🤖 AI Summary
Existing code generation benchmarks primarily focus on single-turn tasks, which inadequately assess an agent’s ability to maintain codebase correctness under continuously evolving requirements. This work proposes the first multi-turn, state-preserving evaluation paradigm for code generation, introducing Harbor—a benchmark comprising 26 stateful programming tasks and 227 interactive turns. Harbor features stateful workspaces, requirement specifications grounded in observable behavior, and cumulative executable tests. By introducing a dual-metric framework—Multi-turn Pass@4 (MT@4) and Success Rate (SR)—the study reveals significant performance disparities and ranking reversals between single-turn and multi-turn settings. Experiments show that even the strongest agents achieve only around 50% multi-turn success, with overall pass rates by the fifth turn dropping below half of the initial round, while failure patterns exhibit clear stratification between high- and low-performing agents.
📝 Abstract
Coding agents are increasingly used as iterative development partners, but most benchmarks still evaluate one specification followed by one final assessment.

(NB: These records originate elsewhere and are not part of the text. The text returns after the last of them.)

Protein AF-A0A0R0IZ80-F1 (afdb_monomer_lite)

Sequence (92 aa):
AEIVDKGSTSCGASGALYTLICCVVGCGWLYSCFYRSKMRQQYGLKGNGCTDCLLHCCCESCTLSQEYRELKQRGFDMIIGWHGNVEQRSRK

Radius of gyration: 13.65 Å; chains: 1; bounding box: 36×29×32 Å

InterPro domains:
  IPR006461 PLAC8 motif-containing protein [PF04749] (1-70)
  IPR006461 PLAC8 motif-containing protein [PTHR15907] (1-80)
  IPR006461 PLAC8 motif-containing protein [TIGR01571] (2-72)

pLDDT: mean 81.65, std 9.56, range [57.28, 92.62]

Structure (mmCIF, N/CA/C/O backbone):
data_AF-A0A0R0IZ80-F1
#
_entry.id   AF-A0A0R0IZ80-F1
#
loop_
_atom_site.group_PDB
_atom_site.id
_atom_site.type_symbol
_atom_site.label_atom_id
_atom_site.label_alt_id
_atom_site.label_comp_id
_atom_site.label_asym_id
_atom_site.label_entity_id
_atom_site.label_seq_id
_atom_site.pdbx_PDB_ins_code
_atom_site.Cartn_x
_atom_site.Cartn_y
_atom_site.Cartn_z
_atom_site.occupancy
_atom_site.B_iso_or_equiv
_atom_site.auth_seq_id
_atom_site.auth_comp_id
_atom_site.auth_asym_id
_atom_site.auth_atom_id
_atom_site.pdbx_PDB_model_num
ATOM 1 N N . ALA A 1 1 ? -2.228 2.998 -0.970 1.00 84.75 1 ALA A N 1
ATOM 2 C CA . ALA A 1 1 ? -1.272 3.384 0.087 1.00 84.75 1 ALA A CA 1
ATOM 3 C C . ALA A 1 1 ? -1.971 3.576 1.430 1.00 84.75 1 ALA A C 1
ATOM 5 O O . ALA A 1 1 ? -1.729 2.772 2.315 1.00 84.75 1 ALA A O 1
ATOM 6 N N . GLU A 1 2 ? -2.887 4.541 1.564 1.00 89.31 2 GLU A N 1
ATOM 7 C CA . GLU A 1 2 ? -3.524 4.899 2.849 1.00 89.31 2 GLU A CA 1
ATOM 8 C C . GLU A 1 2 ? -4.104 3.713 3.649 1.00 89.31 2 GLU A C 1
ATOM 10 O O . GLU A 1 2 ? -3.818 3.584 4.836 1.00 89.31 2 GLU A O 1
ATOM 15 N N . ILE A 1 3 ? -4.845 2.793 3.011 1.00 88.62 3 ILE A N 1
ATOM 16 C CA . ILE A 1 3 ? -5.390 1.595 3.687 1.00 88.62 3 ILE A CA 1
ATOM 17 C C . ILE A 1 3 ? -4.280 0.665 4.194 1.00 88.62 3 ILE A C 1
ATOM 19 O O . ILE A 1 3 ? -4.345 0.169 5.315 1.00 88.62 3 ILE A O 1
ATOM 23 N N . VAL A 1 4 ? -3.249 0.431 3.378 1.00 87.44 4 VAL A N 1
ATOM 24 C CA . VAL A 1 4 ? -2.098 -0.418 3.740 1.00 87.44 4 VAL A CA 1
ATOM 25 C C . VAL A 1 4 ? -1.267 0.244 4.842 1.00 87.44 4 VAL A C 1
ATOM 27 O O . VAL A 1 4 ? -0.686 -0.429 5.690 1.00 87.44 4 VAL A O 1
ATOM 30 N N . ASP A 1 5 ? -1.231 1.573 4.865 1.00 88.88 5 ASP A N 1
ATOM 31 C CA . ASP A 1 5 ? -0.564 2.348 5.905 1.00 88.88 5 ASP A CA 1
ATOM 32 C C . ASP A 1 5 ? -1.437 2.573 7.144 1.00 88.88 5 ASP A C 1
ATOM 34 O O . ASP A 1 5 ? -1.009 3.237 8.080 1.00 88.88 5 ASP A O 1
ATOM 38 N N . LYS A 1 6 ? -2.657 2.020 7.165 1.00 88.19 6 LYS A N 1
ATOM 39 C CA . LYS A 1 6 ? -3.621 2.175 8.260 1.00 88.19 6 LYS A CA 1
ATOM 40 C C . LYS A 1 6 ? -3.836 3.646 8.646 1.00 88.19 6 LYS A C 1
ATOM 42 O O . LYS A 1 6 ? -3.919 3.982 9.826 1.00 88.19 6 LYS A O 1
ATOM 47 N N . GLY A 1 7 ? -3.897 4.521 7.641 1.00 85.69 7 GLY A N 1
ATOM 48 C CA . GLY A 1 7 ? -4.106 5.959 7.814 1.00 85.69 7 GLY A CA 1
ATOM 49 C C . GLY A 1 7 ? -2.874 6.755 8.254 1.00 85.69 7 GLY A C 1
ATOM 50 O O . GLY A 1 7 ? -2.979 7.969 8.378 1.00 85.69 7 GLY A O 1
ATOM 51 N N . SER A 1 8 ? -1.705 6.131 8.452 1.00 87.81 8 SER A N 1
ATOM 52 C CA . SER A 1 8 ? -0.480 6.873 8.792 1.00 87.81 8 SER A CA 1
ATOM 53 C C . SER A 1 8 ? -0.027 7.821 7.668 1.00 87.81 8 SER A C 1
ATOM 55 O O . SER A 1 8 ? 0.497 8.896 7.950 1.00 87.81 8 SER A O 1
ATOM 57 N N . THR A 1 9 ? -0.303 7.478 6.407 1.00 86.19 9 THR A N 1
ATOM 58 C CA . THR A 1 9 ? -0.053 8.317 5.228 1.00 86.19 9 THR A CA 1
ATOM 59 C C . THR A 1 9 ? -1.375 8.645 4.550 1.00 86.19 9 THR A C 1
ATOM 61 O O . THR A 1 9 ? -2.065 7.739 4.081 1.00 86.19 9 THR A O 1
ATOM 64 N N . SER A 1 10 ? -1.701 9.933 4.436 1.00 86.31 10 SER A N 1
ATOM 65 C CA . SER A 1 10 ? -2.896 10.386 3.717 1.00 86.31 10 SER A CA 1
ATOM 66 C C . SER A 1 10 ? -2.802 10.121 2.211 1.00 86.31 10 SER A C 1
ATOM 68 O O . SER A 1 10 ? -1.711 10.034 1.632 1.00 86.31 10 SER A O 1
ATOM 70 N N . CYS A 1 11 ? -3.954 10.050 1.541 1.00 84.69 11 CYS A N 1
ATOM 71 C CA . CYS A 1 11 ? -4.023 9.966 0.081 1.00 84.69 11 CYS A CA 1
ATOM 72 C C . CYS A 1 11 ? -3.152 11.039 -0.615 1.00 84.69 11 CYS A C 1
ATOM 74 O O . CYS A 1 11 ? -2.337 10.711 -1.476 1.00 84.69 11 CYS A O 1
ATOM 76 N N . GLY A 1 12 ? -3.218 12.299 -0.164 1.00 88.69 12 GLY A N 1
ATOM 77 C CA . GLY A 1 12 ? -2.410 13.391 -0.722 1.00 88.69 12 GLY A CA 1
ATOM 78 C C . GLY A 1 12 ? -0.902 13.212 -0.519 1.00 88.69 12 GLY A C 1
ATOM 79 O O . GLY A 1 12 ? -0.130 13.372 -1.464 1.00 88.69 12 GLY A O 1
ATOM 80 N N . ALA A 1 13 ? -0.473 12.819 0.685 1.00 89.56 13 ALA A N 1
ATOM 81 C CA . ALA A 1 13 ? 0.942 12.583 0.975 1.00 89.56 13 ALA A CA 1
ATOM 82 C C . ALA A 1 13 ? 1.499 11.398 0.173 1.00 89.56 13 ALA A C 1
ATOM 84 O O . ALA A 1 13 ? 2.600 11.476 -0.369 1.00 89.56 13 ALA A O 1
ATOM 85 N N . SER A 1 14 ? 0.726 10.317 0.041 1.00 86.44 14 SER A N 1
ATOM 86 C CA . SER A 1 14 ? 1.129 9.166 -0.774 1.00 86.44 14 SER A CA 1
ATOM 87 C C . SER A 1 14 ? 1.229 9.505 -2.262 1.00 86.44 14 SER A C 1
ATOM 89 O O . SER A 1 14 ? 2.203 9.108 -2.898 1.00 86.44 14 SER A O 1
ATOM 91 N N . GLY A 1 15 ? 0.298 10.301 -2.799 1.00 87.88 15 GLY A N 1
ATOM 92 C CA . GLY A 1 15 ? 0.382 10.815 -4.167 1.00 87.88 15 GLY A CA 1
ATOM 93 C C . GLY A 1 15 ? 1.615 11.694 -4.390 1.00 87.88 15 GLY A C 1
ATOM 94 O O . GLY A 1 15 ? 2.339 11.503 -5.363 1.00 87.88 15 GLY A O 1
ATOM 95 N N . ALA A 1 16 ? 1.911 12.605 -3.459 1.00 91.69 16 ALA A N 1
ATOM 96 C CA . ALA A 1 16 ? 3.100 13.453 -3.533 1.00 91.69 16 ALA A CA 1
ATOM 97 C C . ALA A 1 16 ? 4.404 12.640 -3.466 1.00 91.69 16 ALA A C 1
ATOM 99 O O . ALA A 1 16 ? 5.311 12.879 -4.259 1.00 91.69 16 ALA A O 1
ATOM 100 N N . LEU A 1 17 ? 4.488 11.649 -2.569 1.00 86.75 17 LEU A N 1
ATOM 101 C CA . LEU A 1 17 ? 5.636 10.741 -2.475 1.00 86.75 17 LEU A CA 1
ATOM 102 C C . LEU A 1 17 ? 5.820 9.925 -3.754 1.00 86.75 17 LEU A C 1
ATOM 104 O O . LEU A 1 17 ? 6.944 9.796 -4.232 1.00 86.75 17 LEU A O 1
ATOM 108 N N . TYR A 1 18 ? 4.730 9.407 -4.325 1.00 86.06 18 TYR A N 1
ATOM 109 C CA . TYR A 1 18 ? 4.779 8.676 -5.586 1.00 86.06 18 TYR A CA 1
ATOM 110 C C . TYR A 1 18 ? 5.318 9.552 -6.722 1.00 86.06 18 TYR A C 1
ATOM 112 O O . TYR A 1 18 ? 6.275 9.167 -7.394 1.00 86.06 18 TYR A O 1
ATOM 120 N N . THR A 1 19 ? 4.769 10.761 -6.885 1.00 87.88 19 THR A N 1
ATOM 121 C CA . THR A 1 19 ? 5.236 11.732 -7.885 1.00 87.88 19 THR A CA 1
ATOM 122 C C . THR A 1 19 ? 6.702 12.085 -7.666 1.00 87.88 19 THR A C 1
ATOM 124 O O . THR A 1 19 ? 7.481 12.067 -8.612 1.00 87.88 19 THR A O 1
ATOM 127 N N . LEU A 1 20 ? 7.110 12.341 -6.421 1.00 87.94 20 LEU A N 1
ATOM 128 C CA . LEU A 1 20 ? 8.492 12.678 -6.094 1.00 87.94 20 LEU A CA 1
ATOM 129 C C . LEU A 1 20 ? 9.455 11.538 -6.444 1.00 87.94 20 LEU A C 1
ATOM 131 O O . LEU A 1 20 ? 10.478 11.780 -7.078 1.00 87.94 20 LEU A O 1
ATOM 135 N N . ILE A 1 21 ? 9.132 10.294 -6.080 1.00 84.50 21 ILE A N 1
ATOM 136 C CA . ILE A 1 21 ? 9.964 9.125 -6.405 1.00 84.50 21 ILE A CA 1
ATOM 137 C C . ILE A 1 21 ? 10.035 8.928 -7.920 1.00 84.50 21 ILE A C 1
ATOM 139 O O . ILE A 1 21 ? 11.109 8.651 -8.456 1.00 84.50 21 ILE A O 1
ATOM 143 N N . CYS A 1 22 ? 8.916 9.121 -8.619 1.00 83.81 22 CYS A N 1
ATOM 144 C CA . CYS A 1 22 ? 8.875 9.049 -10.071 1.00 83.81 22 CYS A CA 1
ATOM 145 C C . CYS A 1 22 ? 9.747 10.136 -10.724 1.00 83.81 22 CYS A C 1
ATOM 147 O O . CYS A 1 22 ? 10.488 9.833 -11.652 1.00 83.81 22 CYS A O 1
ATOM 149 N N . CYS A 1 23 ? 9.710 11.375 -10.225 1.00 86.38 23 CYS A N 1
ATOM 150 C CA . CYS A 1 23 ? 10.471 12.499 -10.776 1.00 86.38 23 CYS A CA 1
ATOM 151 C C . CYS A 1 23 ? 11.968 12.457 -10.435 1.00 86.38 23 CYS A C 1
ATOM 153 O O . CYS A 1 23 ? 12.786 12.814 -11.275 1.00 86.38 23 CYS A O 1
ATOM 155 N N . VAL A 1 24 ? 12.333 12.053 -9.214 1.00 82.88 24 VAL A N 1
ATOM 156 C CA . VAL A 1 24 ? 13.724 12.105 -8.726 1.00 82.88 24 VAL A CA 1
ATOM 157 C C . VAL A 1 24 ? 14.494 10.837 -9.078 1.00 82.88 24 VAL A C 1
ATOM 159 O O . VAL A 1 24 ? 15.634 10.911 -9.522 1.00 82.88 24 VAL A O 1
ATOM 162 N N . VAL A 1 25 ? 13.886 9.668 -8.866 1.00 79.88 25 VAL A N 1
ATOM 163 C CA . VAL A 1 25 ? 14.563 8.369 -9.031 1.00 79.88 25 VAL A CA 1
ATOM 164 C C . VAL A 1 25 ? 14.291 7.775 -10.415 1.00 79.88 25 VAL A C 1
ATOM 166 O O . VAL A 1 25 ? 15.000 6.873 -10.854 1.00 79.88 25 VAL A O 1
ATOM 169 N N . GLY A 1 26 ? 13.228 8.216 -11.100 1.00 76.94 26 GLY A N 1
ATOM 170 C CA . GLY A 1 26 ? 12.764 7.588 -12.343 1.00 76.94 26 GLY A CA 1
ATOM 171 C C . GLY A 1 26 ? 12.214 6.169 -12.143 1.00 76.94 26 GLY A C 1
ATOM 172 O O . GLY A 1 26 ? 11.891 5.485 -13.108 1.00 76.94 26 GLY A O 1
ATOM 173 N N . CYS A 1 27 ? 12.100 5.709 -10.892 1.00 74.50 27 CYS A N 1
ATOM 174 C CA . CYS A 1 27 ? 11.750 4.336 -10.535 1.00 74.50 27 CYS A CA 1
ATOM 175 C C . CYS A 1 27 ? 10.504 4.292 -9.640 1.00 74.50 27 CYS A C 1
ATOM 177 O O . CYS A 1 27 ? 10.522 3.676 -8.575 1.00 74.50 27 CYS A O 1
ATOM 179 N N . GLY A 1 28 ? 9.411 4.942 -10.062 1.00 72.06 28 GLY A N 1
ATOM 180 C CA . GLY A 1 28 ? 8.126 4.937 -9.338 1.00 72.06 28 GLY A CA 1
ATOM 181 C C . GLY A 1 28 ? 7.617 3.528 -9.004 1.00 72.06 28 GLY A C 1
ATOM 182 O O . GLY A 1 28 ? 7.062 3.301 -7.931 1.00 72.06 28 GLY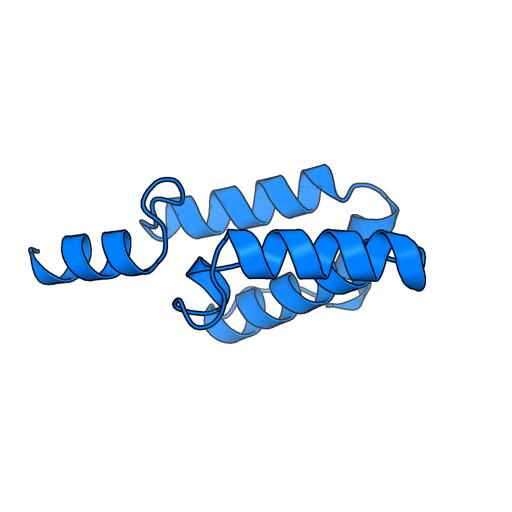 A O 1
ATOM 183 N N . TRP A 1 29 ? 7.944 2.548 -9.849 1.00 74.62 29 TRP A N 1
ATOM 184 C CA . TRP A 1 29 ? 7.644 1.135 -9.633 1.00 74.62 29 TRP A CA 1
ATOM 185 C C . TRP A 1 29 ? 8.197 0.581 -8.306 1.00 74.62 29 TRP A C 1
ATOM 187 O O . TRP A 1 29 ? 7.556 -0.277 -7.703 1.00 74.62 29 TRP A O 1
ATOM 197 N N . LEU A 1 30 ? 9.330 1.088 -7.793 1.00 76.38 30 LEU A N 1
ATOM 198 C CA . LEU A 1 30 ? 9.878 0.670 -6.492 1.00 76.38 30 LEU A CA 1
ATOM 199 C C . LEU A 1 30 ? 8.935 1.015 -5.338 1.00 76.38 30 LEU A C 1
ATOM 201 O O . LEU A 1 30 ? 8.790 0.226 -4.402 1.00 76.38 30 LEU A O 1
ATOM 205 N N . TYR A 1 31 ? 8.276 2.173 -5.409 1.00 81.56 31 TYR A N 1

This leaves out a basic question: can an agent keep its own codebase working as requirements change? We introduce EvoCode-Bench, a benchmark of 26 stateful coding tasks and 227 evaluated rounds. Each task preserves the agent's workspace for 5-15 rounds, states requirements through observable behavior, and uses cumulative executable tests to check new requirements and still-active prior ones. We evaluate 13 coding agents with two metrics: MT@4, a four-attempt fail-stop multi-round score, and SR, a single-round score from a reference-completed prior state. For most agents, SR exceeds MT@4 by 22-40 points. The gap also changes rankings: the highest-SR agent (78.9) ranks only third in persistent execution (44.0 MT@4). Even the strongest agents achieve only about 50% success on multi-turn metrics, and aggregate pass rate drops below half of round-1 performance by round 5. Failure analysis shows tier-dependent behavior: weaker agents fail early, while stronger agents survive long enough to expose specification-tracking and regression failures. We release the benchmark data and Harbor multi-turn infrastructure.